- **Work task**: For this exercise, return exactly the lines of the material below that begin at the one with "ATOM 58 O O" and stop after the one with "ATOM 66 O O".

▼

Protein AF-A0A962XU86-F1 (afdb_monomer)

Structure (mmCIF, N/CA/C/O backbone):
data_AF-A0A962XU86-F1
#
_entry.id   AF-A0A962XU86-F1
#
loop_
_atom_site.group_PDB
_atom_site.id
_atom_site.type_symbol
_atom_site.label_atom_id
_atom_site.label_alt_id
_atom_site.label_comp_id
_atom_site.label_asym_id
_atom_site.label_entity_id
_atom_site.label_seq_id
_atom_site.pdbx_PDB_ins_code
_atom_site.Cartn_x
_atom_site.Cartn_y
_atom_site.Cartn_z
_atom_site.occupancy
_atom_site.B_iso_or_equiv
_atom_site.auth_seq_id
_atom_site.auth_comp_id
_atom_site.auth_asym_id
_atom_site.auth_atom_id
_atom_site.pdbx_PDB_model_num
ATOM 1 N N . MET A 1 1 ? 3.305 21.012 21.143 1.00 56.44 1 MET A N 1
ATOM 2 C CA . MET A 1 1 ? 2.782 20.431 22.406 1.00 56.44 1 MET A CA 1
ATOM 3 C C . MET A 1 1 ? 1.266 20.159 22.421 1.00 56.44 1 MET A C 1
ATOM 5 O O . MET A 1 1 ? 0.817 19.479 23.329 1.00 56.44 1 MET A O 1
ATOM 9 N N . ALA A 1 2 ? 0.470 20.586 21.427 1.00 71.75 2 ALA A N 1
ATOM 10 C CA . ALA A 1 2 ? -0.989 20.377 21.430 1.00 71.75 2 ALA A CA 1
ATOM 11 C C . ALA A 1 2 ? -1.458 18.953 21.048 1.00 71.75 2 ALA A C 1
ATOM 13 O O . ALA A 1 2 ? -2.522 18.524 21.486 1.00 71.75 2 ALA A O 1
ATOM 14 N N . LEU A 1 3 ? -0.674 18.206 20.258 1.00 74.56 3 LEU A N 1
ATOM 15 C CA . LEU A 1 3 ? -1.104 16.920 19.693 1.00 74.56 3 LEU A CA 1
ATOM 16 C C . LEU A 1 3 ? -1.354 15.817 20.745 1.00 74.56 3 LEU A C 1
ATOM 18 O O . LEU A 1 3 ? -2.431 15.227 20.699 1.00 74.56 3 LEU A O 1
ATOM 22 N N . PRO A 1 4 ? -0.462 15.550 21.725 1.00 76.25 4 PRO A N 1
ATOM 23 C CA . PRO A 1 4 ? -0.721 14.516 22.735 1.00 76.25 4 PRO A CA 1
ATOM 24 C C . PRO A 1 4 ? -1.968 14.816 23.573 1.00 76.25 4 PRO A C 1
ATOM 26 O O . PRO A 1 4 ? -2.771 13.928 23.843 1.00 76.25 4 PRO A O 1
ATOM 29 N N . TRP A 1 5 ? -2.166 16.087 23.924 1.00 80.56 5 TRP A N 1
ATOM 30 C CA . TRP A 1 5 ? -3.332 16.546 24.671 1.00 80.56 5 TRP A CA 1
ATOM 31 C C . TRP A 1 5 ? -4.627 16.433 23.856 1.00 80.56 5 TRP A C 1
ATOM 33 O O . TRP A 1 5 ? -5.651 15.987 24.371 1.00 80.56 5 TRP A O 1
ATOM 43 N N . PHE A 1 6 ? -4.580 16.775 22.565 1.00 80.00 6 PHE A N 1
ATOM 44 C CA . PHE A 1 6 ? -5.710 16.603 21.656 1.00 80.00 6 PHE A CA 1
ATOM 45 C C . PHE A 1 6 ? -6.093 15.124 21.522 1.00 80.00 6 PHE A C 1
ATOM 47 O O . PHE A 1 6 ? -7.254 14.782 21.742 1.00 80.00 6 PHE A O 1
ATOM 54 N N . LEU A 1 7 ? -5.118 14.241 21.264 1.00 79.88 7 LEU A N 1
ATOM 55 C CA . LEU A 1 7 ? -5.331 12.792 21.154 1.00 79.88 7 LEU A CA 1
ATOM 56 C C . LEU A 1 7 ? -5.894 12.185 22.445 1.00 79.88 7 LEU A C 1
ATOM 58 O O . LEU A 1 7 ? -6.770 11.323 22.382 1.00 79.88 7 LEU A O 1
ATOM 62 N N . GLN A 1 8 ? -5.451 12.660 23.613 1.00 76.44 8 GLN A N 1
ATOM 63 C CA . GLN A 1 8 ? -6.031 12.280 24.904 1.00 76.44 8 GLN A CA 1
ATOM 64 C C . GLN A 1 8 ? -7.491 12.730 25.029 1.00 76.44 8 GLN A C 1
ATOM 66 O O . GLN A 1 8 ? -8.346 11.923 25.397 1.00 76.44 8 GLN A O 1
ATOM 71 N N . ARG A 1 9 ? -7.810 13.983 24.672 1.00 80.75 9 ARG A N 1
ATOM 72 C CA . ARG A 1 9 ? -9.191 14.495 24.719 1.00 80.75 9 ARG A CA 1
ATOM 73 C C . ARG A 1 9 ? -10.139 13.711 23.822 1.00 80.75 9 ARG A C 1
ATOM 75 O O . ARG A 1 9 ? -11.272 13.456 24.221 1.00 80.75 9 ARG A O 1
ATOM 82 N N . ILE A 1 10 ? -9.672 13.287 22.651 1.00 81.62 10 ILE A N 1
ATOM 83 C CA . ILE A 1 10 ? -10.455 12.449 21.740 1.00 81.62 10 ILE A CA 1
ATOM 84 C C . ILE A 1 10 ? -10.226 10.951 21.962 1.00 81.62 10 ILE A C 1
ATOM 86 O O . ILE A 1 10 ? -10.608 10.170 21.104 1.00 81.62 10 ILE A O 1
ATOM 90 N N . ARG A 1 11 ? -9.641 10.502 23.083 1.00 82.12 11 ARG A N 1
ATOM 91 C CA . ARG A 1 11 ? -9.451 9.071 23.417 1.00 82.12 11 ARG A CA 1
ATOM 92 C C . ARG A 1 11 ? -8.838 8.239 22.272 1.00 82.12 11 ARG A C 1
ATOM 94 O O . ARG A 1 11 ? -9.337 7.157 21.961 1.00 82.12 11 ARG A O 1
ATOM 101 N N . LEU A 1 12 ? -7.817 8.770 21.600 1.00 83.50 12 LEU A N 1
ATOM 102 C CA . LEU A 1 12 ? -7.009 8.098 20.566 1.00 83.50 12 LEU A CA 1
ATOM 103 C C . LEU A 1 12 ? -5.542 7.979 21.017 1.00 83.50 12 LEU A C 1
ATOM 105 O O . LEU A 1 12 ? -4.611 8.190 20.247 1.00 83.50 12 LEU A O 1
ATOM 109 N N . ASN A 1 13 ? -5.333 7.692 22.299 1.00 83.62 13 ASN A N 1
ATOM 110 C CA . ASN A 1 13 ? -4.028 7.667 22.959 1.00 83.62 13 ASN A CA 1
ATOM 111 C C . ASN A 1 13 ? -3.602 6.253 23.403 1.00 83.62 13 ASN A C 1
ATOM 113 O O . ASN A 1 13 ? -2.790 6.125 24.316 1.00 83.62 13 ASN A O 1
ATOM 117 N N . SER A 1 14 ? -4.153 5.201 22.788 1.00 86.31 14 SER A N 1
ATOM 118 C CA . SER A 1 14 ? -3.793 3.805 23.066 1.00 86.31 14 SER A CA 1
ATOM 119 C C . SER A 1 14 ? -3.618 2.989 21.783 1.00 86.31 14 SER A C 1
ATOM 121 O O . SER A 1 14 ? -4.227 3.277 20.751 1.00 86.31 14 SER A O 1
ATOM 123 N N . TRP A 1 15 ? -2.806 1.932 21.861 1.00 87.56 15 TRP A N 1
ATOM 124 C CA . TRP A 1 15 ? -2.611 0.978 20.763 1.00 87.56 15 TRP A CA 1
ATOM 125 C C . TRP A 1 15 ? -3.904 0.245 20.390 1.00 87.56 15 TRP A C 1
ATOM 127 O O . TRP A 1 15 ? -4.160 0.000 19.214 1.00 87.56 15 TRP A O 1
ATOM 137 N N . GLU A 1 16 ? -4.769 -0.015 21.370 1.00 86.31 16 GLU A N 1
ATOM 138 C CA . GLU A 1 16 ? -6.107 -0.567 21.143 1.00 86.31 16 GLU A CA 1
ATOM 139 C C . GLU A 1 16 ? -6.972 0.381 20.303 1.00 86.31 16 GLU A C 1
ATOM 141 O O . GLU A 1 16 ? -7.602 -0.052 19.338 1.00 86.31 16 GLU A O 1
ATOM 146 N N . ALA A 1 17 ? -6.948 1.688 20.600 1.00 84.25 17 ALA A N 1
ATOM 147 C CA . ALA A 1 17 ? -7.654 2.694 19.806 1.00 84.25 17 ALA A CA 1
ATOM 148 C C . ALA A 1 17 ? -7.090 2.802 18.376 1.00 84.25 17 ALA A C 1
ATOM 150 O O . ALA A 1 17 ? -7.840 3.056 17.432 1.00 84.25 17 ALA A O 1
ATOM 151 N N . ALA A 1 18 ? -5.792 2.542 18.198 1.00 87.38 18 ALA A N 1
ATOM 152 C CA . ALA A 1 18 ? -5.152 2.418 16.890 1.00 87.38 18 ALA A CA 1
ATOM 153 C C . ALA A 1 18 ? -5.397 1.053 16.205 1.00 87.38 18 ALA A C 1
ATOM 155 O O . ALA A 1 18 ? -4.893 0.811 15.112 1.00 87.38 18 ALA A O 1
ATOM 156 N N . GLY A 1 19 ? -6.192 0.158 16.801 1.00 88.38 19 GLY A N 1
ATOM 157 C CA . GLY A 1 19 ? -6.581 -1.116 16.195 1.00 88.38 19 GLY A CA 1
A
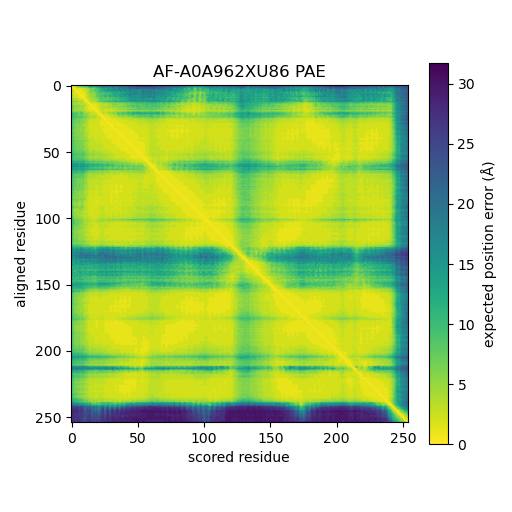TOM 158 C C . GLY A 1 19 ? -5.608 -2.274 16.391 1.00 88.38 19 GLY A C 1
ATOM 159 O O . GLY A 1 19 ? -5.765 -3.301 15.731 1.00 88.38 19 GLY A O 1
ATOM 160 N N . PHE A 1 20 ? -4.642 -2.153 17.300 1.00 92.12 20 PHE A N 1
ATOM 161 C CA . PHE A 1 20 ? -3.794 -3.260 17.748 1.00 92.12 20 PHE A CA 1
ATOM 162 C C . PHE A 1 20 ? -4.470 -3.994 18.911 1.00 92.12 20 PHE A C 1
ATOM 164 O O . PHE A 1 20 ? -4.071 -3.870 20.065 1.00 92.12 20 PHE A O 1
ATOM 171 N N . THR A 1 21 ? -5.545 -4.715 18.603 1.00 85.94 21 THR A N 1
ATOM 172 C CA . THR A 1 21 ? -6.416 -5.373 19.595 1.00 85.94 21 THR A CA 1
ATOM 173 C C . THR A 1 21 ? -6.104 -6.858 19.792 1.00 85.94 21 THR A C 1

▲

- **Solution below**:
ATOM 58 O O . LEU A 1 7 ? -6.770 11.323 22.382 1.00 79.88 7 LEU A O 1
ATOM 62 N N . GLN A 1 8 ? -5.451 12.660 23.613 1.00 76.44 8 GLN A N 1
ATOM 63 C CA . GLN A 1 8 ? -6.031 12.280 24.904 1.00 76.44 8 GLN A CA 1
ATOM 64 C C . GLN A 1 8 ? -7.491 12.730 25.029 1.00 76.44 8 GLN A C 1
ATOM 66 O O . GLN A 1 8 ? -8.346 11.923 25.397 1.00 76.44 8 GLN A O 1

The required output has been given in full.